▶ **Assignment**: Looking at the listing below, retype exactly the lines starting at the one containing "ATOM 3 C C ." and ending at the one containing "ATOM 11 C C", both included, and nothing else.
-------------------------
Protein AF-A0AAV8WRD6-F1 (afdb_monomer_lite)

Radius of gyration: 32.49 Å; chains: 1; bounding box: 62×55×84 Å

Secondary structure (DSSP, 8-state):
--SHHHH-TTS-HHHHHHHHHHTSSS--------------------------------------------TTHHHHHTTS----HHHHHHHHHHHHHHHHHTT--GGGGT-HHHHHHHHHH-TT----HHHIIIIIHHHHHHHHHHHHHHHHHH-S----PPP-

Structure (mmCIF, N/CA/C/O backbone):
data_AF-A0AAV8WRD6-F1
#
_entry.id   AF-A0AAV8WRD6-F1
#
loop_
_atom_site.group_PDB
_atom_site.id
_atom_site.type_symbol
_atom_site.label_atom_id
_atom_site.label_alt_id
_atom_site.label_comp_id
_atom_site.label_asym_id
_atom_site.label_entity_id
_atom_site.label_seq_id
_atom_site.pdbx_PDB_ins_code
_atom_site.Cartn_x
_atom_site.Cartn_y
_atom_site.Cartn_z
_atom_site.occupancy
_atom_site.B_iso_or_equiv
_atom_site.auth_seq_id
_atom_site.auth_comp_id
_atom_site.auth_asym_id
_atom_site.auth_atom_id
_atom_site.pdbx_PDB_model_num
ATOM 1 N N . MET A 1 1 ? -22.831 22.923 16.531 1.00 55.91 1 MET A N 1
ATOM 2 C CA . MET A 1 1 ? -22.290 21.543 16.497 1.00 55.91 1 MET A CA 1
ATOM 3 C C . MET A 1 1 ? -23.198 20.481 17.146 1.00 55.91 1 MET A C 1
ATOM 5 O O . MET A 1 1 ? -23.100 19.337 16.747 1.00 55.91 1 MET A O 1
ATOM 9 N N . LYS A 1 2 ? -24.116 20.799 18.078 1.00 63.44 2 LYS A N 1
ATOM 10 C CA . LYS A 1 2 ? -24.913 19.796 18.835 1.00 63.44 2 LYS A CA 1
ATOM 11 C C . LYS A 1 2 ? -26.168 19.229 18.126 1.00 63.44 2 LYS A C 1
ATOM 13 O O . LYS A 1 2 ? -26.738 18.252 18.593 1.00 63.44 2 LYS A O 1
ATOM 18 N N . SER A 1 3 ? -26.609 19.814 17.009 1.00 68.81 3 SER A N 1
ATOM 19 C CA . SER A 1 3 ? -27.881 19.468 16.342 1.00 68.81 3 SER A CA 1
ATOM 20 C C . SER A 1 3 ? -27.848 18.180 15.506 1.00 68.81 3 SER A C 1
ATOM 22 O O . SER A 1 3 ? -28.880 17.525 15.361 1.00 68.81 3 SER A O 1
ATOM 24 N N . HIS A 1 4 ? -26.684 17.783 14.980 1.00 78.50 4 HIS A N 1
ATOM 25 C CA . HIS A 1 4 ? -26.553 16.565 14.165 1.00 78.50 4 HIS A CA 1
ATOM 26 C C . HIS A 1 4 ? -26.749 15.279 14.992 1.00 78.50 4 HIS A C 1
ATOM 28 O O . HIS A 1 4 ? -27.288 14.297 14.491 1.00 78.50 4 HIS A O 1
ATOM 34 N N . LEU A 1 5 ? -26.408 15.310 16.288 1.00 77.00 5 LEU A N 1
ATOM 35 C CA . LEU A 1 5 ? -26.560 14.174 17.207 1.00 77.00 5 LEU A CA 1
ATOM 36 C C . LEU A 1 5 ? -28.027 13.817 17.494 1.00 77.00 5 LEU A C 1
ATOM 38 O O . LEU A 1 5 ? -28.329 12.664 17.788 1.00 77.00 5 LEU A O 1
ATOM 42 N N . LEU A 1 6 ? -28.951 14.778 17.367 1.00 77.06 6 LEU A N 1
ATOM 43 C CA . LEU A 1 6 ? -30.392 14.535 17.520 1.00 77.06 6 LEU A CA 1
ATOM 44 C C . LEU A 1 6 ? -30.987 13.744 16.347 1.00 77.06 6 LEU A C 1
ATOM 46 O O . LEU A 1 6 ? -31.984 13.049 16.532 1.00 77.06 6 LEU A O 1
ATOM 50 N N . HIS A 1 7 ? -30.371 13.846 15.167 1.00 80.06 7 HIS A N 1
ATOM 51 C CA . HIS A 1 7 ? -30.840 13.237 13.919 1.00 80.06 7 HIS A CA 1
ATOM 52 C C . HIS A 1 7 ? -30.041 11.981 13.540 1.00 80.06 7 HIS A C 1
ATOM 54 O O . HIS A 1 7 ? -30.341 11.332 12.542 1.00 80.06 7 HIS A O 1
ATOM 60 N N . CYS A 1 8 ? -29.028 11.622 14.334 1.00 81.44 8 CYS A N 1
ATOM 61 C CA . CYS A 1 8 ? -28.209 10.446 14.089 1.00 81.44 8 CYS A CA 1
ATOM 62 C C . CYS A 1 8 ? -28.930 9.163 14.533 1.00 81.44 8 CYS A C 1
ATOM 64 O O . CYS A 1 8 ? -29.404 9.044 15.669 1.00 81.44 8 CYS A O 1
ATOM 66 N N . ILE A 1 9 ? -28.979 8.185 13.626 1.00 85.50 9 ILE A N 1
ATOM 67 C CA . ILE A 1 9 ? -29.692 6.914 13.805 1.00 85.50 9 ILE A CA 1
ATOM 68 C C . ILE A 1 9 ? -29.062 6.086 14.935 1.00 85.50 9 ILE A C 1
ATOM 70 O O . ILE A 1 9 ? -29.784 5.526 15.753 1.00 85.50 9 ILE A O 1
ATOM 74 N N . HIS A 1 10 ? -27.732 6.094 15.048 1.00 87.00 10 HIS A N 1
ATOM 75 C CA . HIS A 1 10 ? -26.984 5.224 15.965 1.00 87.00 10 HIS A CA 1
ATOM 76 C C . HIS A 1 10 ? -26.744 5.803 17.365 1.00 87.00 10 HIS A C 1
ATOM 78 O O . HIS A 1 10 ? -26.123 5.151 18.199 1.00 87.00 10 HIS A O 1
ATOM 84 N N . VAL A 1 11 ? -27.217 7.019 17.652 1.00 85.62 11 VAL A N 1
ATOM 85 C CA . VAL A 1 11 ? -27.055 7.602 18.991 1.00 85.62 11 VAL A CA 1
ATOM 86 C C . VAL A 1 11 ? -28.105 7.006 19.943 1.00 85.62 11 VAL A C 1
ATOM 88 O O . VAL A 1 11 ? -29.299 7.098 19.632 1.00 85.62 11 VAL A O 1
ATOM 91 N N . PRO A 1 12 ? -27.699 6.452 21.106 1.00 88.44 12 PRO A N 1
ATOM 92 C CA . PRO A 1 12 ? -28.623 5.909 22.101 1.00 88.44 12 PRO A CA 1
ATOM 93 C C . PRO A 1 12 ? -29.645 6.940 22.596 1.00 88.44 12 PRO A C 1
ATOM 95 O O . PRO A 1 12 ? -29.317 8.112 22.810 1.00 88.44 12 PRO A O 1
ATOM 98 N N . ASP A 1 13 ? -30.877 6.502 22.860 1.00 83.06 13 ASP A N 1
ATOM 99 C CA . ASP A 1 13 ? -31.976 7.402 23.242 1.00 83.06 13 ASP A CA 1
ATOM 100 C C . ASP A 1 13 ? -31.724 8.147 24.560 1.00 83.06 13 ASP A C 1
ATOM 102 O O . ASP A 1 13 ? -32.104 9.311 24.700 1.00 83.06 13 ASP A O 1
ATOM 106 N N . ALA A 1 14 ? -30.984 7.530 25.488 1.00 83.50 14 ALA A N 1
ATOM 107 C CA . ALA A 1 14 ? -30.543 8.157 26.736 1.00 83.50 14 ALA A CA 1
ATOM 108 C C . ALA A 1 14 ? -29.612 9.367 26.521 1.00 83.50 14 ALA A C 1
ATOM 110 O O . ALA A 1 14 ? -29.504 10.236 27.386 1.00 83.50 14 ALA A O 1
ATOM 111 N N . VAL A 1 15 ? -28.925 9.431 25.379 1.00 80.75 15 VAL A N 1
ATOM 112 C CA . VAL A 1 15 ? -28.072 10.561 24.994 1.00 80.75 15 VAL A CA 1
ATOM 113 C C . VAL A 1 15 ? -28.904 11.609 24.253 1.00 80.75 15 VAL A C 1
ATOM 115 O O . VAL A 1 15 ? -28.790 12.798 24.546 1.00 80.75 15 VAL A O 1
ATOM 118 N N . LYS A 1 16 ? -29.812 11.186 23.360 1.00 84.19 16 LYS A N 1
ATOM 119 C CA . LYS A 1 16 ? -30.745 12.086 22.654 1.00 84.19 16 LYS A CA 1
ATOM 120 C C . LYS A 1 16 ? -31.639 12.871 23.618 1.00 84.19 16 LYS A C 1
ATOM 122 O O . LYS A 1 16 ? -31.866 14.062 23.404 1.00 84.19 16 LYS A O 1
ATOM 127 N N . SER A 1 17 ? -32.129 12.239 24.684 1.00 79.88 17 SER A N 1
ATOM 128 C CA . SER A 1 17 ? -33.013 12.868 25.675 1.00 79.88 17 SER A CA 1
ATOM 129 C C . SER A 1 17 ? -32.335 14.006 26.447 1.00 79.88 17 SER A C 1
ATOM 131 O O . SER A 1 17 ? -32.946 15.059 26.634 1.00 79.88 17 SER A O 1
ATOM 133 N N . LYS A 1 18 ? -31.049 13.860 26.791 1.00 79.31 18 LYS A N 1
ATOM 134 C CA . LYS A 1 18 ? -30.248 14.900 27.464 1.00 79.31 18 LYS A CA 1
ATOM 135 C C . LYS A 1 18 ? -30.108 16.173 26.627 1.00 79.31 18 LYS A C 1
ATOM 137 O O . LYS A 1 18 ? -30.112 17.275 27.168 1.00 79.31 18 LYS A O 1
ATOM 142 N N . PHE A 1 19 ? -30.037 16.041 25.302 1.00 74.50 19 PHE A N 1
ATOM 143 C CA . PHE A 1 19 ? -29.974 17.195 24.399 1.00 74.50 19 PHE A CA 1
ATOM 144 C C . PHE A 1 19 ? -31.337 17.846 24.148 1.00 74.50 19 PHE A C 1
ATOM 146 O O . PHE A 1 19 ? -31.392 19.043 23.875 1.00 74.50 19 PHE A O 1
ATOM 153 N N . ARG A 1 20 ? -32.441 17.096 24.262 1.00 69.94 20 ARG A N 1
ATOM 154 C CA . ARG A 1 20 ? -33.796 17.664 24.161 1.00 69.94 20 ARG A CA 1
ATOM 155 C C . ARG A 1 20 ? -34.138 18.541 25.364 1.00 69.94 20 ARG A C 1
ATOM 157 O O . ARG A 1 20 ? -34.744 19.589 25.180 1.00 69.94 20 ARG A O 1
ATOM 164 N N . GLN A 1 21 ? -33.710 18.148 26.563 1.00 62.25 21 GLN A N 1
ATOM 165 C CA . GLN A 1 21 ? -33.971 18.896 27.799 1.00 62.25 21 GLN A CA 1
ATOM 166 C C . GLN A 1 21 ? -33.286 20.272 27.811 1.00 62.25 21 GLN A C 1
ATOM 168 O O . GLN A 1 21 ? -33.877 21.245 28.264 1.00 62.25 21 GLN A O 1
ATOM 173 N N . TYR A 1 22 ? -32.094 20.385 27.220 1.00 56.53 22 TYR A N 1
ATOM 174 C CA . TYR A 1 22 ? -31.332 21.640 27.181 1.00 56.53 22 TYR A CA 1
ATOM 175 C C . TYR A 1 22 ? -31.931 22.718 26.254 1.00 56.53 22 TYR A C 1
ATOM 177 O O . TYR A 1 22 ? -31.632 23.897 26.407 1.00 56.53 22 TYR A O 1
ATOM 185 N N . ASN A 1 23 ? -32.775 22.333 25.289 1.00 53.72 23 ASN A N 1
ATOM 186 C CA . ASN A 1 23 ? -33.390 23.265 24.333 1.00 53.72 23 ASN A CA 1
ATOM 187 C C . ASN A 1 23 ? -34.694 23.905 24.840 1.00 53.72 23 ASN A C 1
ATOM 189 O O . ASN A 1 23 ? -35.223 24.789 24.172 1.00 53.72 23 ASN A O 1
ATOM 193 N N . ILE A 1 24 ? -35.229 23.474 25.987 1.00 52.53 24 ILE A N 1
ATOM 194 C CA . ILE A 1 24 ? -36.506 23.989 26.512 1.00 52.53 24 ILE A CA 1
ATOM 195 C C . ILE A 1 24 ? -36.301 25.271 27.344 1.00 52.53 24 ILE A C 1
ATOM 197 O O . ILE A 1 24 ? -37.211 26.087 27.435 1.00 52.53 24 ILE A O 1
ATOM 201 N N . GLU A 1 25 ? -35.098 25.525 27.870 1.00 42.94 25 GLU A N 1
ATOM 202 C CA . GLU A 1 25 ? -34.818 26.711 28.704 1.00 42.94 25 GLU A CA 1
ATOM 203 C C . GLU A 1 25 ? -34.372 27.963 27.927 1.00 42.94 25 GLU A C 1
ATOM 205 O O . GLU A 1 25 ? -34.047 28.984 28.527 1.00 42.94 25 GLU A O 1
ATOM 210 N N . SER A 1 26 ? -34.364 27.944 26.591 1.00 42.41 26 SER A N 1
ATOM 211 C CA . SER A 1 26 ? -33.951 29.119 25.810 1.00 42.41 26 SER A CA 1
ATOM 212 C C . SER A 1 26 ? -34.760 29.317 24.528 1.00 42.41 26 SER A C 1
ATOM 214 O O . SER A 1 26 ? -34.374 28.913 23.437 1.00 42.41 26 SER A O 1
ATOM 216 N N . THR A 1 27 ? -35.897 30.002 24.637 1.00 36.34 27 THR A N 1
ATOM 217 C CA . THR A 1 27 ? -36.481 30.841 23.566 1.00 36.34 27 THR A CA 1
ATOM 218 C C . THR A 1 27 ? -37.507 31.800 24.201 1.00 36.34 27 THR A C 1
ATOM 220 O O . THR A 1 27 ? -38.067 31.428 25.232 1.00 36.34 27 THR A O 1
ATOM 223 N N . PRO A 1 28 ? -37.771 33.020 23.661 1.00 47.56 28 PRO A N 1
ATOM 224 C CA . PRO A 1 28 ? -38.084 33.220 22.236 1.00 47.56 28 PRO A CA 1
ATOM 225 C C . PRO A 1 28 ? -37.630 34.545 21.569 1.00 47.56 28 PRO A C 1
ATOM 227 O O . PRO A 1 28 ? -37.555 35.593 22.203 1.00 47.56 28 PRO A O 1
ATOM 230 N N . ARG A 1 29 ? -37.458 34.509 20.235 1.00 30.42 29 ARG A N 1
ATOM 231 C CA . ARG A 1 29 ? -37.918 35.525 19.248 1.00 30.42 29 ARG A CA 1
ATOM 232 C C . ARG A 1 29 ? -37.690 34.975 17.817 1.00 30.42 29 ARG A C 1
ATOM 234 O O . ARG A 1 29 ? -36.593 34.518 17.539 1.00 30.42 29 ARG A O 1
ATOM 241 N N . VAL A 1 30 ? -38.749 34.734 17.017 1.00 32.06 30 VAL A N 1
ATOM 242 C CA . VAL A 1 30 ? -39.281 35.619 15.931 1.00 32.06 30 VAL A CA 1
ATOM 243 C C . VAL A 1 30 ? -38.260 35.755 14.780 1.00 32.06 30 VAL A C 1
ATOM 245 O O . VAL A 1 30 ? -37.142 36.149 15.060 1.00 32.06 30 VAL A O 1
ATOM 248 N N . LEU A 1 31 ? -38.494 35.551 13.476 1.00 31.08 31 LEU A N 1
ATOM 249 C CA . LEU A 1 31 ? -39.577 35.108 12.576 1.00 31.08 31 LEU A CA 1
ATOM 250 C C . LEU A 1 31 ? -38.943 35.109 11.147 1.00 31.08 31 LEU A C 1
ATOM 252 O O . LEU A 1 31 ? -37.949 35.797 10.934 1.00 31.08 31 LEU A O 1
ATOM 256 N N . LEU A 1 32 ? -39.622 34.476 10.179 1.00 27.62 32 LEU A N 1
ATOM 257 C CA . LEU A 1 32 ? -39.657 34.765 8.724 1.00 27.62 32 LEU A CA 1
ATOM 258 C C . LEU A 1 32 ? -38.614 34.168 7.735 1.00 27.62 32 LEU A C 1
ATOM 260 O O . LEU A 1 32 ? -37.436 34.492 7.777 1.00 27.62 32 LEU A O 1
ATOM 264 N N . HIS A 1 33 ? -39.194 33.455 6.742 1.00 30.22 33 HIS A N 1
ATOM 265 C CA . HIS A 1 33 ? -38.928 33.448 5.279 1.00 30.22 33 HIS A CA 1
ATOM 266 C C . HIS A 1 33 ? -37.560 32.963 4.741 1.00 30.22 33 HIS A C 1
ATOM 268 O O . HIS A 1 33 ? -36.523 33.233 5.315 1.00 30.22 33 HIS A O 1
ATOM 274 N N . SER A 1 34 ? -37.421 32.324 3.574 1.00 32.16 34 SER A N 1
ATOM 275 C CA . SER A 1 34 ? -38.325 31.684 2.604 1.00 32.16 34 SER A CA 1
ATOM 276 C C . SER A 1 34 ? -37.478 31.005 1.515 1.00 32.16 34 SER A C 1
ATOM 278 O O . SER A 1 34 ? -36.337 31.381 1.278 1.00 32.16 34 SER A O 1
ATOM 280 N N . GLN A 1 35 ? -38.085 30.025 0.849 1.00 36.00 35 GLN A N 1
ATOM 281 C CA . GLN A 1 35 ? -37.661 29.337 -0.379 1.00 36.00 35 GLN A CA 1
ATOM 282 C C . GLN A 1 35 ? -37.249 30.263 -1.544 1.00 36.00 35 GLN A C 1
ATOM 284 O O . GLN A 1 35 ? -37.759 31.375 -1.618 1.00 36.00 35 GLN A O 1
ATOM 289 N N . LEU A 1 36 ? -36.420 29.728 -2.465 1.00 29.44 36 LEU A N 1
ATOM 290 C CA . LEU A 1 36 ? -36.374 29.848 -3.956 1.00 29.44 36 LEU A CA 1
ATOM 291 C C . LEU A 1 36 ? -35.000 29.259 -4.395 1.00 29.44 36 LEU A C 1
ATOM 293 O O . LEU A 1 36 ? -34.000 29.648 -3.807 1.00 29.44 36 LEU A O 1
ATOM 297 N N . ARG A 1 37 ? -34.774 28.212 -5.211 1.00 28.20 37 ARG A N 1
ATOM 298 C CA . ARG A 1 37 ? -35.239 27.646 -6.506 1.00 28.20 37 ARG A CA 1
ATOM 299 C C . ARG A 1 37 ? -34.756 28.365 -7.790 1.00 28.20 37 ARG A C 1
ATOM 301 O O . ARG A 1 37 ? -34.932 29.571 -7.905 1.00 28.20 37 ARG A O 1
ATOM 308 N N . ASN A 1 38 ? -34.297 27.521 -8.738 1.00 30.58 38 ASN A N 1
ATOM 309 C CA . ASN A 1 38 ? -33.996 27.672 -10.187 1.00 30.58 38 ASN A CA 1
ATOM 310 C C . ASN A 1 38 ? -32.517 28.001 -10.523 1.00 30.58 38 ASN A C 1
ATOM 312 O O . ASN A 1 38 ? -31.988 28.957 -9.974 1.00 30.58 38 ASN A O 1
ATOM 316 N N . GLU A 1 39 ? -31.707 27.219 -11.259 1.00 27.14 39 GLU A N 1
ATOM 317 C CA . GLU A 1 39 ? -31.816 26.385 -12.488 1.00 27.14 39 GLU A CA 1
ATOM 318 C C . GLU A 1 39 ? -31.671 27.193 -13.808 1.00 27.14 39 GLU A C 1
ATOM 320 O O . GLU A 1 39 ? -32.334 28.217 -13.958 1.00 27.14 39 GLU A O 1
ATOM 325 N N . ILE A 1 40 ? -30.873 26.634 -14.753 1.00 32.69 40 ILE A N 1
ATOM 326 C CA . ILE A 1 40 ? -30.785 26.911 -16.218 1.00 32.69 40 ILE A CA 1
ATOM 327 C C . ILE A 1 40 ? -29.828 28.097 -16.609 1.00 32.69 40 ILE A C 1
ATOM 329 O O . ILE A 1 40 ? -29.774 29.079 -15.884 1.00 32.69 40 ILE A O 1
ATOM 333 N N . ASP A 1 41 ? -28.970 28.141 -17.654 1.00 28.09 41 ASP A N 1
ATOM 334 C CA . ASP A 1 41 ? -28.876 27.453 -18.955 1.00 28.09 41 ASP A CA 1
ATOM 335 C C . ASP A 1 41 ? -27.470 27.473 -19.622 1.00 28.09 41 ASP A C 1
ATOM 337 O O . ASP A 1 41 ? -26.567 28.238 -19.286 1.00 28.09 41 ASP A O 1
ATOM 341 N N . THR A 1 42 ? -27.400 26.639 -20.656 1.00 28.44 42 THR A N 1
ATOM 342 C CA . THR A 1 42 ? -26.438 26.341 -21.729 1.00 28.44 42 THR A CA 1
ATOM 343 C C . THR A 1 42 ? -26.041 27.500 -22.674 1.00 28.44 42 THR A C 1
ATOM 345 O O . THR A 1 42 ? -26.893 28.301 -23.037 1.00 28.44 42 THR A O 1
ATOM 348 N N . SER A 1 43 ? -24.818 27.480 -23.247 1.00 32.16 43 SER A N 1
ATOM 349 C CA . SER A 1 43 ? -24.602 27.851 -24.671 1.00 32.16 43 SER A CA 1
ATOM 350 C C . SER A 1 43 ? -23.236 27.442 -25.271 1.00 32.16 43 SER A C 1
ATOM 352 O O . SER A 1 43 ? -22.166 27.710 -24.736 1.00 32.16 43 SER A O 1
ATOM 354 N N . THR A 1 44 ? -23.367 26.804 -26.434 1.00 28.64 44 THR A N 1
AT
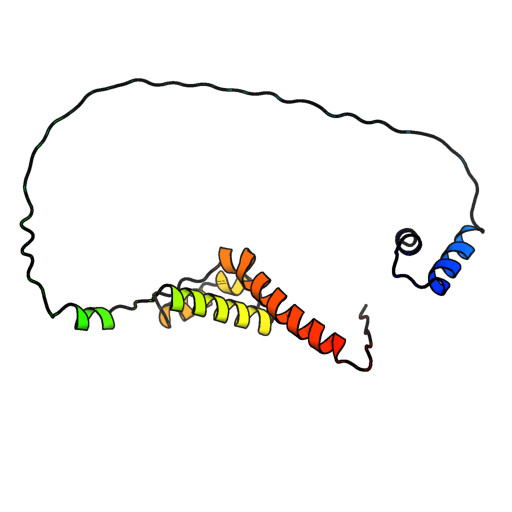OM 355 C CA . THR A 1 44 ? -22.474 26.309 -27.503 1.00 28.64 44 THR A CA 1
ATOM 356 C C . THR A 1 44 ? -21.584 27.339 -28.218 1.00 28.64 44 THR A C 1
ATOM 358 O O . THR A 1 44 ? -22.062 28.432 -28.491 1.00 28.64 44 THR A O 1
ATOM 361 N N . VAL A 1 45 ? -20.413 26.911 -28.737 1.00 32.75 45 VAL A N 1
ATOM 362 C CA . VAL A 1 45 ? -19.820 27.408 -30.009 1.00 32.75 45 VAL A CA 1
ATOM 363 C C . VAL A 1 45 ? -19.086 26.271 -30.755 1.00 32.75 45 VAL A C 1
ATOM 365 O O . VAL A 1 45 ? -18.225 25.603 -30.190 1.00 32.75 45 VAL A O 1
ATOM 368 N N . LYS A 1 46 ? -19.442 26.071 -32.035 1.00 29.70 46 LYS A N 1
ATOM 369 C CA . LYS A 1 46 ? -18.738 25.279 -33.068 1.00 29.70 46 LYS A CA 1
-------------------------
▶ **Answer section**:
ATOM 3 C C . MET A 1 1 ? -23.198 20.481 17.146 1.00 55.91 1 MET A C 1
ATOM 5 O O . MET A 1 1 ? -23.100 19.337 16.747 1.00 55.91 1 MET A O 1
ATOM 9 N N . LYS A 1 2 ? -24.116 20.799 18.078 1.00 63.44 2 LYS A N 1
ATOM 10 C CA . LYS A 1 2 ? -24.913 19.796 18.835 1.00 63.44 2 LYS A CA 1
ATOM 11 C C . LYS A 1 2 ? -26.168 19.229 18.126 1.00 63.44 2 LYS A C 1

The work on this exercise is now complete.